After learning the value functions it’s easy to derive policy by acting greedily in the environment.

This sentence is kind of important to understand the main difference between the value functions and the policy gradients. In value functions, we first learn the value function and derive the policy later. But in policy gradient algorithms we directly learn/optimize the policy.

Policy Gradients

Let’s recall the definition of policy. The policy is a function that maps state \(s\) to action \(a\). It means that we will give the state/observation information to the policy and hopefully, it will return the best action that we should take. In other words, a policy is the brain of an agent.

In the previous section, we mentioned that in policy gradient methods, we directly optimize the policy. We represent our policy with a parameterized function respect to \(\theta\), \(\pi_{\theta} (a \mid s)\), and our objective is to find the best parameters. Let’s write the objective function in a formal way:

\[\theta^* = arg\max_\theta E_{\tau \sim \pi_\theta (\tau)} [\sum_t r(s_t, a_t)]\]
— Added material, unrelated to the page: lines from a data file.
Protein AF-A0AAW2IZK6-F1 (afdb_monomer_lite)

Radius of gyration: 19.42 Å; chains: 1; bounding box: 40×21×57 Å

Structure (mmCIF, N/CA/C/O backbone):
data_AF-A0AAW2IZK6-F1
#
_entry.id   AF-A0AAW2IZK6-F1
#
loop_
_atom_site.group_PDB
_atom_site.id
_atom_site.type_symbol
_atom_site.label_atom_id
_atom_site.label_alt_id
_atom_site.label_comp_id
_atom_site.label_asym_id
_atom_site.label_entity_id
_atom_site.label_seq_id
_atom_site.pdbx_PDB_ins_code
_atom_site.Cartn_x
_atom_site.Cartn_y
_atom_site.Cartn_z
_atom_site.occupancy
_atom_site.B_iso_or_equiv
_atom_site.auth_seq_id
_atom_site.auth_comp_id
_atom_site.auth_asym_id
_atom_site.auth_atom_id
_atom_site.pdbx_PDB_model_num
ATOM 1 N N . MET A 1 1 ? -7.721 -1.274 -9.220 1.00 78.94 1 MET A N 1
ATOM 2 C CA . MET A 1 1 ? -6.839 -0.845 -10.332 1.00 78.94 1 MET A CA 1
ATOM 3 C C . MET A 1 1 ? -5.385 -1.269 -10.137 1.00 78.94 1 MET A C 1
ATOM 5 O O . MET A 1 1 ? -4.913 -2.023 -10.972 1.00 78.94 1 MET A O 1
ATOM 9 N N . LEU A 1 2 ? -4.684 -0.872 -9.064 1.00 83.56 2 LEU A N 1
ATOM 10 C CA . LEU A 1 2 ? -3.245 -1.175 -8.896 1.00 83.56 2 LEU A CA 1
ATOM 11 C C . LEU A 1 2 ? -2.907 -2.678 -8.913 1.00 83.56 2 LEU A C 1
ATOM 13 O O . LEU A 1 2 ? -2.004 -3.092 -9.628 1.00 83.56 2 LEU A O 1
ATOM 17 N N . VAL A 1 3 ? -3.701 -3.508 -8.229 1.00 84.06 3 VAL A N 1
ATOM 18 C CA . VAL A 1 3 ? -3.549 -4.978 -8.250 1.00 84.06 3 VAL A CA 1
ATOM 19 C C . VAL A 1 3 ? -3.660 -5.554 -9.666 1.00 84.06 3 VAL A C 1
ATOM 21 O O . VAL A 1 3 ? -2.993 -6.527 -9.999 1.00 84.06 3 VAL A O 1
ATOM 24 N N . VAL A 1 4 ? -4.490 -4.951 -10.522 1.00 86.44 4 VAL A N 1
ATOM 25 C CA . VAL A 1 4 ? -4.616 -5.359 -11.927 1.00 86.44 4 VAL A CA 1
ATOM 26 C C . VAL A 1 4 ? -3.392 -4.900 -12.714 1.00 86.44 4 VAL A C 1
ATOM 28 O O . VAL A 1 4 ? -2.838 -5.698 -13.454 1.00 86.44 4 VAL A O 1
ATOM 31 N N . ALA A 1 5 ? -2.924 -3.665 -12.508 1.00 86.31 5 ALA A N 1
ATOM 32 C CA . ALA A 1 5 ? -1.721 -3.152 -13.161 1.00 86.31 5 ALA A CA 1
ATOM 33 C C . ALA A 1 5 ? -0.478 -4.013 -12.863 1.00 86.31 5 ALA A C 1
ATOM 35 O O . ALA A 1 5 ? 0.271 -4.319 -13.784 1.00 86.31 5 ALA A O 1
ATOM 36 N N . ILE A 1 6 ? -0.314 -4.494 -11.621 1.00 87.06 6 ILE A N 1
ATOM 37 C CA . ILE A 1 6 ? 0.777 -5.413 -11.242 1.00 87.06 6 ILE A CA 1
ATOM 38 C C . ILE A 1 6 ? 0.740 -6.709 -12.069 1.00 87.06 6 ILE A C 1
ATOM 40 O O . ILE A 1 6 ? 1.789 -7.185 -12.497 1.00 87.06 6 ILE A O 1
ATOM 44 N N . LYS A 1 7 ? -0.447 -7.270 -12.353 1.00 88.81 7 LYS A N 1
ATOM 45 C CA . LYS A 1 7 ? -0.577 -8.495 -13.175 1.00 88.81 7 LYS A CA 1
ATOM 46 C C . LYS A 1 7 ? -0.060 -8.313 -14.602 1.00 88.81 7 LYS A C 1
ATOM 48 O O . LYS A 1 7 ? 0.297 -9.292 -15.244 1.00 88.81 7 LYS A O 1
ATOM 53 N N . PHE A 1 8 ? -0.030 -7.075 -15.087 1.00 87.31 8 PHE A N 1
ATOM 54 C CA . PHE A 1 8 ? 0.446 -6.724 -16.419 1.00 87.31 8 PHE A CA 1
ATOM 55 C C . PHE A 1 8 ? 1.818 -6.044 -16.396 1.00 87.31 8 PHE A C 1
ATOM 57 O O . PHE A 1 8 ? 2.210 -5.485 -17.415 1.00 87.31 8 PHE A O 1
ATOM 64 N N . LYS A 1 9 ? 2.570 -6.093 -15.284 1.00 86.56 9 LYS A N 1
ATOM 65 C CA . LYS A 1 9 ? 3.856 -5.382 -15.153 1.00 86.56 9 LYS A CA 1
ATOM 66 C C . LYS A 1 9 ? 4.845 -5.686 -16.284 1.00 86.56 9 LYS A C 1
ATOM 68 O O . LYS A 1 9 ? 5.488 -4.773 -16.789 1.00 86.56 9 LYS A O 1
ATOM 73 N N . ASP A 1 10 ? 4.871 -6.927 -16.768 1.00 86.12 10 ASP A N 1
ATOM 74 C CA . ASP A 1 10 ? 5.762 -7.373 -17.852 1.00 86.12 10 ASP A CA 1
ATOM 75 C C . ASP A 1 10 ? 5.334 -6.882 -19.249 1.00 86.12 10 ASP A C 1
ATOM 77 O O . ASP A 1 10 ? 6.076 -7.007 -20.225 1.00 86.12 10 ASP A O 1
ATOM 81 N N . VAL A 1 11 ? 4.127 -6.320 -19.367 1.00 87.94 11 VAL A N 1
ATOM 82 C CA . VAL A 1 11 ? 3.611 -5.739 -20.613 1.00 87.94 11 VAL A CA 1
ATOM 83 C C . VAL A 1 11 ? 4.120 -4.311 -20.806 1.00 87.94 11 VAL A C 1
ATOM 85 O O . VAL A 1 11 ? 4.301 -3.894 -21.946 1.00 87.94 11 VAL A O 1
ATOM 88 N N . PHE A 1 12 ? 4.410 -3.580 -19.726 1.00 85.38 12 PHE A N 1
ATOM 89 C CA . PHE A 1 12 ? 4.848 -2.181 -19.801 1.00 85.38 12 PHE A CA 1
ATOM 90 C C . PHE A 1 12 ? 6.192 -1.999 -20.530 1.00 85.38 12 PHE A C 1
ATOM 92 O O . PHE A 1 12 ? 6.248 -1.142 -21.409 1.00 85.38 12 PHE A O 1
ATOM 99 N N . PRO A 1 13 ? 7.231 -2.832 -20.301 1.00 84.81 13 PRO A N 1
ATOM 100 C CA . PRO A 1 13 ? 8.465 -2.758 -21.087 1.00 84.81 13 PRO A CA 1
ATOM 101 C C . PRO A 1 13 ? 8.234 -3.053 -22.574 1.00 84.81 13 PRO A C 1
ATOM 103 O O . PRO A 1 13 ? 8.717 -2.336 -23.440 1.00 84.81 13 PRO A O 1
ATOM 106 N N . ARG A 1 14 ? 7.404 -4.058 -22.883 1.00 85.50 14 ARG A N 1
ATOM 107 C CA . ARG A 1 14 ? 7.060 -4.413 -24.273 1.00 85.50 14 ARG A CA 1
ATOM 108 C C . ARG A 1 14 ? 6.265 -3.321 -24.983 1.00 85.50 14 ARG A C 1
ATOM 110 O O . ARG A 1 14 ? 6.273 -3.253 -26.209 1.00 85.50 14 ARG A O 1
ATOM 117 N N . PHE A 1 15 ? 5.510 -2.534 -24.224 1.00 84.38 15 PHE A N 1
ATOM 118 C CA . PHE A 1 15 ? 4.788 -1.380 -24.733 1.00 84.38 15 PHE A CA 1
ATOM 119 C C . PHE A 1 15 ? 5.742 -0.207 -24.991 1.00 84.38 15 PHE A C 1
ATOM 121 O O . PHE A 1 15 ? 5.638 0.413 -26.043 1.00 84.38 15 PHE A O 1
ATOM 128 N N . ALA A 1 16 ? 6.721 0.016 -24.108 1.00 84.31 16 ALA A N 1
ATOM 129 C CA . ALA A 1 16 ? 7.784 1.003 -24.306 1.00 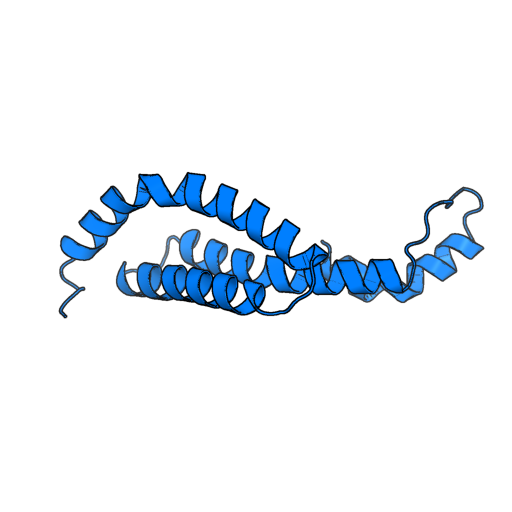84.31 16 ALA A CA 1
ATOM 130 C C . ALA A 1 16 ? 8.594 0.760 -25.586 1.00 84.31 16 ALA A C 1
ATOM 132 O O . ALA A 1 16 ? 8.886 1.699 -26.316 1.00 84.31 16 ALA A O 1
ATOM 133 N N . ASP A 1 17 ? 8.875 -0.505 -25.910 1.00 83.62 17 ASP A N 1
ATOM 134 C CA . ASP A 1 17 ? 9.580 -0.866 -27.147 1.00 83.62 17 ASP A CA 1
ATOM 135 C C . ASP A 1 17 ? 8.778 -0.542 -28.423 1.00 83.62 17 ASP A C 1
ATOM 137 O O . ASP A 1 17 ? 9.346 -0.422 -29.508 1.00 83.62 17 ASP A O 1
ATOM 141 N N . ARG A 1 18 ? 7.444 -0.463 -28.322 1.00 83.81 18 ARG A N 1
ATOM 142 C CA . ARG A 1 18 ? 6.537 -0.266 -29.465 1.00 83.81 18 ARG A CA 1
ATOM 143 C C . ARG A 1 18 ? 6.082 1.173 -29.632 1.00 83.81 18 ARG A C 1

where \(r(\tau) = \sum_{t=1}^T r(s_t, a_t)\). As you can see, an objective function depends on the policy. We are trying to find the best parameters \(\theta\) that will return the maximum reward. We can think \(\theta\) as our neural networks parameters/weights. According to the definition of expectation, we can write this objective function in an integral way.
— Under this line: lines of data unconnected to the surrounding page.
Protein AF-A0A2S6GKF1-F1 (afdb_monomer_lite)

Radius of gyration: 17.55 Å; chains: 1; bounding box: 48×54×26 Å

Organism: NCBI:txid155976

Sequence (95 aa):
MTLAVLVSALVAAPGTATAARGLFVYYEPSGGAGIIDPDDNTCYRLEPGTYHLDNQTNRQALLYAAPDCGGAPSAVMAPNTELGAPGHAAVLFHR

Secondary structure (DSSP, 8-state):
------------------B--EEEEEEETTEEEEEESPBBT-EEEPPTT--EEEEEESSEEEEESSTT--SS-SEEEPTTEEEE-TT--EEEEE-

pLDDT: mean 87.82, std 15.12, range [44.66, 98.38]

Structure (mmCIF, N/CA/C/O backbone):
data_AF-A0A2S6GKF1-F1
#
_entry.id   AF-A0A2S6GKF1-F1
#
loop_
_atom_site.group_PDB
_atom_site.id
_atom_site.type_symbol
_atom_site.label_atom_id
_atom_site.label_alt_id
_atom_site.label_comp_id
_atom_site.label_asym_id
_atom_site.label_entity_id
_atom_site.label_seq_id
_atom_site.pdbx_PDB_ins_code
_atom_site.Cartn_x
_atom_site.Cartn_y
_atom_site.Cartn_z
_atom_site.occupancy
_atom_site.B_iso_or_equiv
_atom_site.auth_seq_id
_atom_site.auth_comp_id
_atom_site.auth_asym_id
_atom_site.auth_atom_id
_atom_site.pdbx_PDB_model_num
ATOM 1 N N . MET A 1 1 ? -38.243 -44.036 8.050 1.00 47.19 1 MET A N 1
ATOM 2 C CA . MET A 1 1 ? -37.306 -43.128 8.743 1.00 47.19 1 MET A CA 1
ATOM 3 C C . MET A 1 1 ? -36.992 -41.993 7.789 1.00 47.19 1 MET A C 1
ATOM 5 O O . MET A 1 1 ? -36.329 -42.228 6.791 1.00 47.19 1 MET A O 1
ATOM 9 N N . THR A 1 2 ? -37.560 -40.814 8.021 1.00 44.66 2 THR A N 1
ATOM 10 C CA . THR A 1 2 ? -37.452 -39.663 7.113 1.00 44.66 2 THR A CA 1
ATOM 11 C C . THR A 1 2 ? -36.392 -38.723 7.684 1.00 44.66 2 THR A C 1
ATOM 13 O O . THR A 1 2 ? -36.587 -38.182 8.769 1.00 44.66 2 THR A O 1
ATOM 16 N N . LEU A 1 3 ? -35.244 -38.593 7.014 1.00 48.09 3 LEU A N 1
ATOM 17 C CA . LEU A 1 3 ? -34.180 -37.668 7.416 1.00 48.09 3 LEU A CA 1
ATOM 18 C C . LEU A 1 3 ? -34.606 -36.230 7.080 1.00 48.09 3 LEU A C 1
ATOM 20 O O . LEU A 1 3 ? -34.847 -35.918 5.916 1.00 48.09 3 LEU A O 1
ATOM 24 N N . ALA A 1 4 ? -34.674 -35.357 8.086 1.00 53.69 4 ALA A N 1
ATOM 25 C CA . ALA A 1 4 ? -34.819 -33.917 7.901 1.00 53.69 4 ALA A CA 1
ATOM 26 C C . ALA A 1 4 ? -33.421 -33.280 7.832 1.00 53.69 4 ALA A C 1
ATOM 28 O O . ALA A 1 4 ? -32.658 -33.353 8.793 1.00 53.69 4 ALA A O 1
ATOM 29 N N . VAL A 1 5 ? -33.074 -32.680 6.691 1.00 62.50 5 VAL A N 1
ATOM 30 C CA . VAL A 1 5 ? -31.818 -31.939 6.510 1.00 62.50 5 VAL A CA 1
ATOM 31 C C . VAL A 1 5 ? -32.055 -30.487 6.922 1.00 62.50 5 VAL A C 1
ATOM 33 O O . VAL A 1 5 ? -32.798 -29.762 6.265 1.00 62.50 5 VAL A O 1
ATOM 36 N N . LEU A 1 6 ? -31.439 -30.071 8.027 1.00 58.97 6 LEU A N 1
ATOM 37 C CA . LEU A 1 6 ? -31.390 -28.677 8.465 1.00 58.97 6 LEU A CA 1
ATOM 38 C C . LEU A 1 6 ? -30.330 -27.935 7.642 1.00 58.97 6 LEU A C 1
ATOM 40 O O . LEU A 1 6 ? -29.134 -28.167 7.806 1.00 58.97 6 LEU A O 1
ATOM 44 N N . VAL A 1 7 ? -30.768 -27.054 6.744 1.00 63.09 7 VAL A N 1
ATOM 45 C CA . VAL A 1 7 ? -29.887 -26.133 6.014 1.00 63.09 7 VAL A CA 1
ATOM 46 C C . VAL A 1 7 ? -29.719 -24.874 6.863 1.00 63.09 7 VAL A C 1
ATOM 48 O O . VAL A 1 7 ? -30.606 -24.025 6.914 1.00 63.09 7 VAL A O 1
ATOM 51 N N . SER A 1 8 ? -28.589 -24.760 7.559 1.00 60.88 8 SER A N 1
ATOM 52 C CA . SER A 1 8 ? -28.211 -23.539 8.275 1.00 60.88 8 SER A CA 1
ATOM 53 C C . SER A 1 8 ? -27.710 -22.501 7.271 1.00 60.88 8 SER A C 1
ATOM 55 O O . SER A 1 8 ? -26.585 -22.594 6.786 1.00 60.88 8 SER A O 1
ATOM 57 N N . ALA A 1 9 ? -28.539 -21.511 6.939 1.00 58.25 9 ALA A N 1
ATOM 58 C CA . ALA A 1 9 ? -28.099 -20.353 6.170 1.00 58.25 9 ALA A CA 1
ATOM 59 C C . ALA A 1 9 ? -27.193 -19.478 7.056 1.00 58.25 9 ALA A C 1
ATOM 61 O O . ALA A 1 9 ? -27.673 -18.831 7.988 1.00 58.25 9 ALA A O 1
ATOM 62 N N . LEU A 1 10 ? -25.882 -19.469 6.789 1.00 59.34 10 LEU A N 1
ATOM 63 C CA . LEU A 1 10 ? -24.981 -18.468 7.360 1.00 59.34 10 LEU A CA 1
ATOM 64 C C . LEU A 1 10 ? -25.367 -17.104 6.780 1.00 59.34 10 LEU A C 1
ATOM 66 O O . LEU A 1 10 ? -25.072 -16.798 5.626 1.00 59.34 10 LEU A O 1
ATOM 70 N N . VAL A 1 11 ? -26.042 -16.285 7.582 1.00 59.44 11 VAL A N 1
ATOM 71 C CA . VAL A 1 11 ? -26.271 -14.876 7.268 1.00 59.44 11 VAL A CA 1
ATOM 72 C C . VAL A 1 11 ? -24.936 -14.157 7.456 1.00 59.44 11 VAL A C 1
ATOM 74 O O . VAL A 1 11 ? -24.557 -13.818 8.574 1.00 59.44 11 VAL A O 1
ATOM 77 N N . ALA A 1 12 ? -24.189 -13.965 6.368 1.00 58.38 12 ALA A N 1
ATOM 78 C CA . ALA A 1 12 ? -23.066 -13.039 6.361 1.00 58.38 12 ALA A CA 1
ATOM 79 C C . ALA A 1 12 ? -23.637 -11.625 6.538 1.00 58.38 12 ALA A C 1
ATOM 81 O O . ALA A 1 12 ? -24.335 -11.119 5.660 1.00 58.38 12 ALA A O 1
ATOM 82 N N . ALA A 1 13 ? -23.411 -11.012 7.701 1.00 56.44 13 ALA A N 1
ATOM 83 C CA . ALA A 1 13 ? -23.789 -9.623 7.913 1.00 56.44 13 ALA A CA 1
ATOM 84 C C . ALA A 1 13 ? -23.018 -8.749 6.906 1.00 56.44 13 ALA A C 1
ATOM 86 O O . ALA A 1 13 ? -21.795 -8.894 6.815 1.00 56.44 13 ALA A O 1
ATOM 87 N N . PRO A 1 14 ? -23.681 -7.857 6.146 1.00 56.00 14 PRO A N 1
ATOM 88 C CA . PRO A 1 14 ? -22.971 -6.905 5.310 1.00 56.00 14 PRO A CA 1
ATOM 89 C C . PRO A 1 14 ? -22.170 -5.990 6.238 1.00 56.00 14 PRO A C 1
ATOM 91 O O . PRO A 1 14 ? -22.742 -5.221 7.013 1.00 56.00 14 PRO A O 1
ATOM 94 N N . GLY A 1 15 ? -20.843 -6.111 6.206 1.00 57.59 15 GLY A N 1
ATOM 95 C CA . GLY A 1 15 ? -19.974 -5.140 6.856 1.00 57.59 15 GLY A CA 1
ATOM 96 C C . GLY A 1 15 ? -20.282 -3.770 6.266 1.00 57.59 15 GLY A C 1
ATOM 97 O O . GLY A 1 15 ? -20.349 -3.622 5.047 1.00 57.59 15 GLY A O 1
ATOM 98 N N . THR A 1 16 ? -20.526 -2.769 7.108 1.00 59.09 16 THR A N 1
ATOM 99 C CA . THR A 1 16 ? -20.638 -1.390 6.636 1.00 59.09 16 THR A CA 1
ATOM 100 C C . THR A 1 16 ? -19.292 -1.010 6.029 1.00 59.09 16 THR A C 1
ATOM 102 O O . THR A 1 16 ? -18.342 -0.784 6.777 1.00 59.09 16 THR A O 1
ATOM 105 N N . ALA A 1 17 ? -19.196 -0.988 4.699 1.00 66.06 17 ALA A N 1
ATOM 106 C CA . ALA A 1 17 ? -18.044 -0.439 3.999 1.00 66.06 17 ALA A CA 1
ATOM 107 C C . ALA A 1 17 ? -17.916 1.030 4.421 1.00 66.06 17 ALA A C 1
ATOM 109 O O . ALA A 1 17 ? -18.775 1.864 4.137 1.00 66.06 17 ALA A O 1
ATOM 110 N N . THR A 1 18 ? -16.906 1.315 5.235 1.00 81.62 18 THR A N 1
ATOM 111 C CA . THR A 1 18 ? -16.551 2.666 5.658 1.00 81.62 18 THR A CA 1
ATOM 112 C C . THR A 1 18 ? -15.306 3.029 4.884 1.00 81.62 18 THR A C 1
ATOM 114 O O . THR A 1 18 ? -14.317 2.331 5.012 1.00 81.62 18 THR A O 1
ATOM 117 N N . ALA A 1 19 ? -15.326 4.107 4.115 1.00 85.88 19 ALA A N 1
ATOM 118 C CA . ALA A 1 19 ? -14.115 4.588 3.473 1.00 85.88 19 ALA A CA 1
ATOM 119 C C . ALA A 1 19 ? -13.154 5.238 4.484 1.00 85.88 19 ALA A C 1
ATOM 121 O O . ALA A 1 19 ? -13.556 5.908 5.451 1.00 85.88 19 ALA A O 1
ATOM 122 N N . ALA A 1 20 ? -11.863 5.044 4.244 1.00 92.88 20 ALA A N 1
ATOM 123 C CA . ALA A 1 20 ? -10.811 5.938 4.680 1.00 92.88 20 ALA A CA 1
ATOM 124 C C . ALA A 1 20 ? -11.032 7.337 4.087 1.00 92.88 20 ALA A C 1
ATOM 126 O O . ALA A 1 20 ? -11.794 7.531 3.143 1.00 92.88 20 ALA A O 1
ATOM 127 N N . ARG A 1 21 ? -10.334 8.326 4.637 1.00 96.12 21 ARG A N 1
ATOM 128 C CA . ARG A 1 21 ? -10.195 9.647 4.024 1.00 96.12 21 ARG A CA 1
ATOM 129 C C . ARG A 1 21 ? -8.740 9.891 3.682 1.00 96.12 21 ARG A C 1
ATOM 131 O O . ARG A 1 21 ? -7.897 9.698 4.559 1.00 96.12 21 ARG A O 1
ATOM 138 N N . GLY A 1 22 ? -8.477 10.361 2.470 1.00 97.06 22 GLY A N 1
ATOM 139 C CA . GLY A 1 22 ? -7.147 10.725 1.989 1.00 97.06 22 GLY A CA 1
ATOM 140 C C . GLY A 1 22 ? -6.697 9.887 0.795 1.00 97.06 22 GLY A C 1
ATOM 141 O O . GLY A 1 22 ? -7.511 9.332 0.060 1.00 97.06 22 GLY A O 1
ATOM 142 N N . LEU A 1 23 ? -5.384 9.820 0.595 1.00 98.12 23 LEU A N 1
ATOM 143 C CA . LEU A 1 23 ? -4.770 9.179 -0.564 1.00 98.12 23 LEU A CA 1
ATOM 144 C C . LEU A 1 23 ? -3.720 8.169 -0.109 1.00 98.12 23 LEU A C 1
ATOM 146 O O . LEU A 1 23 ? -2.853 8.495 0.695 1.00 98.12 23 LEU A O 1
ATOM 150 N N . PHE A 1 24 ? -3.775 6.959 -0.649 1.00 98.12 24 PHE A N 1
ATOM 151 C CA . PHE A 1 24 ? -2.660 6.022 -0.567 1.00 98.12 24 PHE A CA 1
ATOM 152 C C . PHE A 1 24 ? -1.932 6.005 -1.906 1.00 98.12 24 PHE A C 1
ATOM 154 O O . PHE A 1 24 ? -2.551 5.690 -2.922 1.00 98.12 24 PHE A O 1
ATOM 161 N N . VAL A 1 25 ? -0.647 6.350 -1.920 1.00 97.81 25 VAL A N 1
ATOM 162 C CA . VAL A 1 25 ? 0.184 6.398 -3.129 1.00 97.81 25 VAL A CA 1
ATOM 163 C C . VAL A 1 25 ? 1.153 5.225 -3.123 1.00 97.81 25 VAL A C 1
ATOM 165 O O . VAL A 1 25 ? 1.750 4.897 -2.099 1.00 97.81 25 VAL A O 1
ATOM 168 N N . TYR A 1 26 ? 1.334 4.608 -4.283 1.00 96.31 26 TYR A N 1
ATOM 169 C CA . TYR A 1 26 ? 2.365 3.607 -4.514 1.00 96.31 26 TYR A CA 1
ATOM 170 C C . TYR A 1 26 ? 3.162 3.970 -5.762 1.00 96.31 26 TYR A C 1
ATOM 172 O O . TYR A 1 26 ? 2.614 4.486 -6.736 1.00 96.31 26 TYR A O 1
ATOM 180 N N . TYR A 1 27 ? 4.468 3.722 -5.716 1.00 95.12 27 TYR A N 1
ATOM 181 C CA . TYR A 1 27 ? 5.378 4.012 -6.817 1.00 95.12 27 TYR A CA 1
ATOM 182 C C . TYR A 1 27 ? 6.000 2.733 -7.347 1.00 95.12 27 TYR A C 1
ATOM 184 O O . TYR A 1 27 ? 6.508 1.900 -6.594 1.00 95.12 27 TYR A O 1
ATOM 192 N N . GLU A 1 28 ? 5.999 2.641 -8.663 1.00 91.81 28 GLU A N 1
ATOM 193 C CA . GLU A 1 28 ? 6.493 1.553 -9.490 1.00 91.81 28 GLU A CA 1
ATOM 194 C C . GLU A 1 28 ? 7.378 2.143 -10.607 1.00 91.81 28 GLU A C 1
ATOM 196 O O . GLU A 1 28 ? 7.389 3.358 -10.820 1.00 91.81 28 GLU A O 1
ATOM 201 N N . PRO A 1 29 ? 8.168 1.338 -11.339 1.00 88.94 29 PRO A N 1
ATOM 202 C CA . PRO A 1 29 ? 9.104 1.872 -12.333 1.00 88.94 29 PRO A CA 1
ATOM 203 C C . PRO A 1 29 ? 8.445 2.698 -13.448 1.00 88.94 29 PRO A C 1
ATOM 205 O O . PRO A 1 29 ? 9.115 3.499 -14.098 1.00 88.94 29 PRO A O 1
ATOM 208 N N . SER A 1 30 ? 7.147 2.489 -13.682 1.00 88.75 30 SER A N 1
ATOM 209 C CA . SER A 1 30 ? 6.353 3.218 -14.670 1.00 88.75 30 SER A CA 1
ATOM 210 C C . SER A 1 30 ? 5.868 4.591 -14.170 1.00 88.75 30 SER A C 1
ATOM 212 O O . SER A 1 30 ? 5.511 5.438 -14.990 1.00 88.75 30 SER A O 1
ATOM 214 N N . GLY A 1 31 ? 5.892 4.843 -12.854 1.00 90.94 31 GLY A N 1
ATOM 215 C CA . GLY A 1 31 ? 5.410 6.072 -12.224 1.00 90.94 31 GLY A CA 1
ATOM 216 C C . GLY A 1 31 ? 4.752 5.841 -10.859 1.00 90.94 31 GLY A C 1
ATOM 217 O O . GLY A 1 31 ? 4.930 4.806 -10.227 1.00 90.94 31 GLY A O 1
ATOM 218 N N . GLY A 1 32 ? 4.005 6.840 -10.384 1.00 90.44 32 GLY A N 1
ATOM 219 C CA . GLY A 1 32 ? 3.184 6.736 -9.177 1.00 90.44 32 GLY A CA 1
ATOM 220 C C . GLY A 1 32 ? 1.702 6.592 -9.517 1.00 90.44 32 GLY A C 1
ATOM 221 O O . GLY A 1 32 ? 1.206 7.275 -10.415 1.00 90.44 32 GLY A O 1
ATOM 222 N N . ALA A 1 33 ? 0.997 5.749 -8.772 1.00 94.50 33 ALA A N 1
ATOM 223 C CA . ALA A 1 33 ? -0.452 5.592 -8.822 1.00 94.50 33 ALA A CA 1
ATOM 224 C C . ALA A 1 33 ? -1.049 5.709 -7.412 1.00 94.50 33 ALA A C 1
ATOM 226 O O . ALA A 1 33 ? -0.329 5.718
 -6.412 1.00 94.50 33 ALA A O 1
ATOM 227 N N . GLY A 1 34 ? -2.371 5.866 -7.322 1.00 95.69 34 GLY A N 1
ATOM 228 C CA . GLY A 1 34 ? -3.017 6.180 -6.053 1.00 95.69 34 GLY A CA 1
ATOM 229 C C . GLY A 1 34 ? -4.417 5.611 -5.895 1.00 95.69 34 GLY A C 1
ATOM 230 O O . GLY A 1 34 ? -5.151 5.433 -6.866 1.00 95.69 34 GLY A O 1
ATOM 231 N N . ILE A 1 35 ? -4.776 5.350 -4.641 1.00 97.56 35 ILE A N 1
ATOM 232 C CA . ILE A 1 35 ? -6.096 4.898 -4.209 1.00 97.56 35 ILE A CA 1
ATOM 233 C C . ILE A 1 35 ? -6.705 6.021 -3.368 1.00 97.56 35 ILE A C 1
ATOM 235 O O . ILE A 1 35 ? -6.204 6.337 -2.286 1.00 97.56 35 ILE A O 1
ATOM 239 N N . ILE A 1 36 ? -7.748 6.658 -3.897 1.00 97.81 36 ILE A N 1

\[\begin{align*} J(\theta) = E_{\tau \sim \pi_\theta (\tau)} [r(\tau)] &= \int \pi_\theta (\tau)r(\tau) \ d\tau \\ \nabla_\theta J(\theta) &= \nabla_\theta \int \pi_\theta (\tau)r(\tau) \ d\tau \end{align*}\]

We want the gradient of \(\theta\) respect to \(J(\theta)\). This is the essence of this algorithm. But we cannot directly compute this gradient. Because it contains some terms that we don’t even know. We will apply some transformations and at the end, we will have a useful algorithm. Before going further, let’s define the first term inside the integral and see why we cannot directly compute. It is simply a trajectory probability.

\[\underbrace{\pi_\theta (s_1, a_1, ..., s_T, a_T)}_{\pi_\theta (\tau)} = p(s_1) \prod_{t=1}^T \pi_\theta (a_t | s_t)p(s_{t+1} | s_t, a_t)\]

Here \(p(s_1)\) is the initial state distribution. This term is given by the model of the environment. \(\pi_\theta (a_t \mid s_t)\) is our policy at time step \(t\). We completely have control over that thing(i.e. it’s neural network). \(p(s_{t+1} \mid s_t, a_t)\) is transition probability. This term is also given by the model of the environment. Most of the time we don’t know the model of the environment. As a result, we don’t know the transaction probabilities. The reason that we cannot compute gradient is about transaction probabilities. But for a practical algorithm, we don’t need to know it. In the next section, we will see why we don’t need it.

Policy Gradient Theorem

Now hopefully we have a clear setup. We want to calculate the gradient of objective function respect to \(\theta\) and we can not directly compute this gradient. So we have to apply some transformations.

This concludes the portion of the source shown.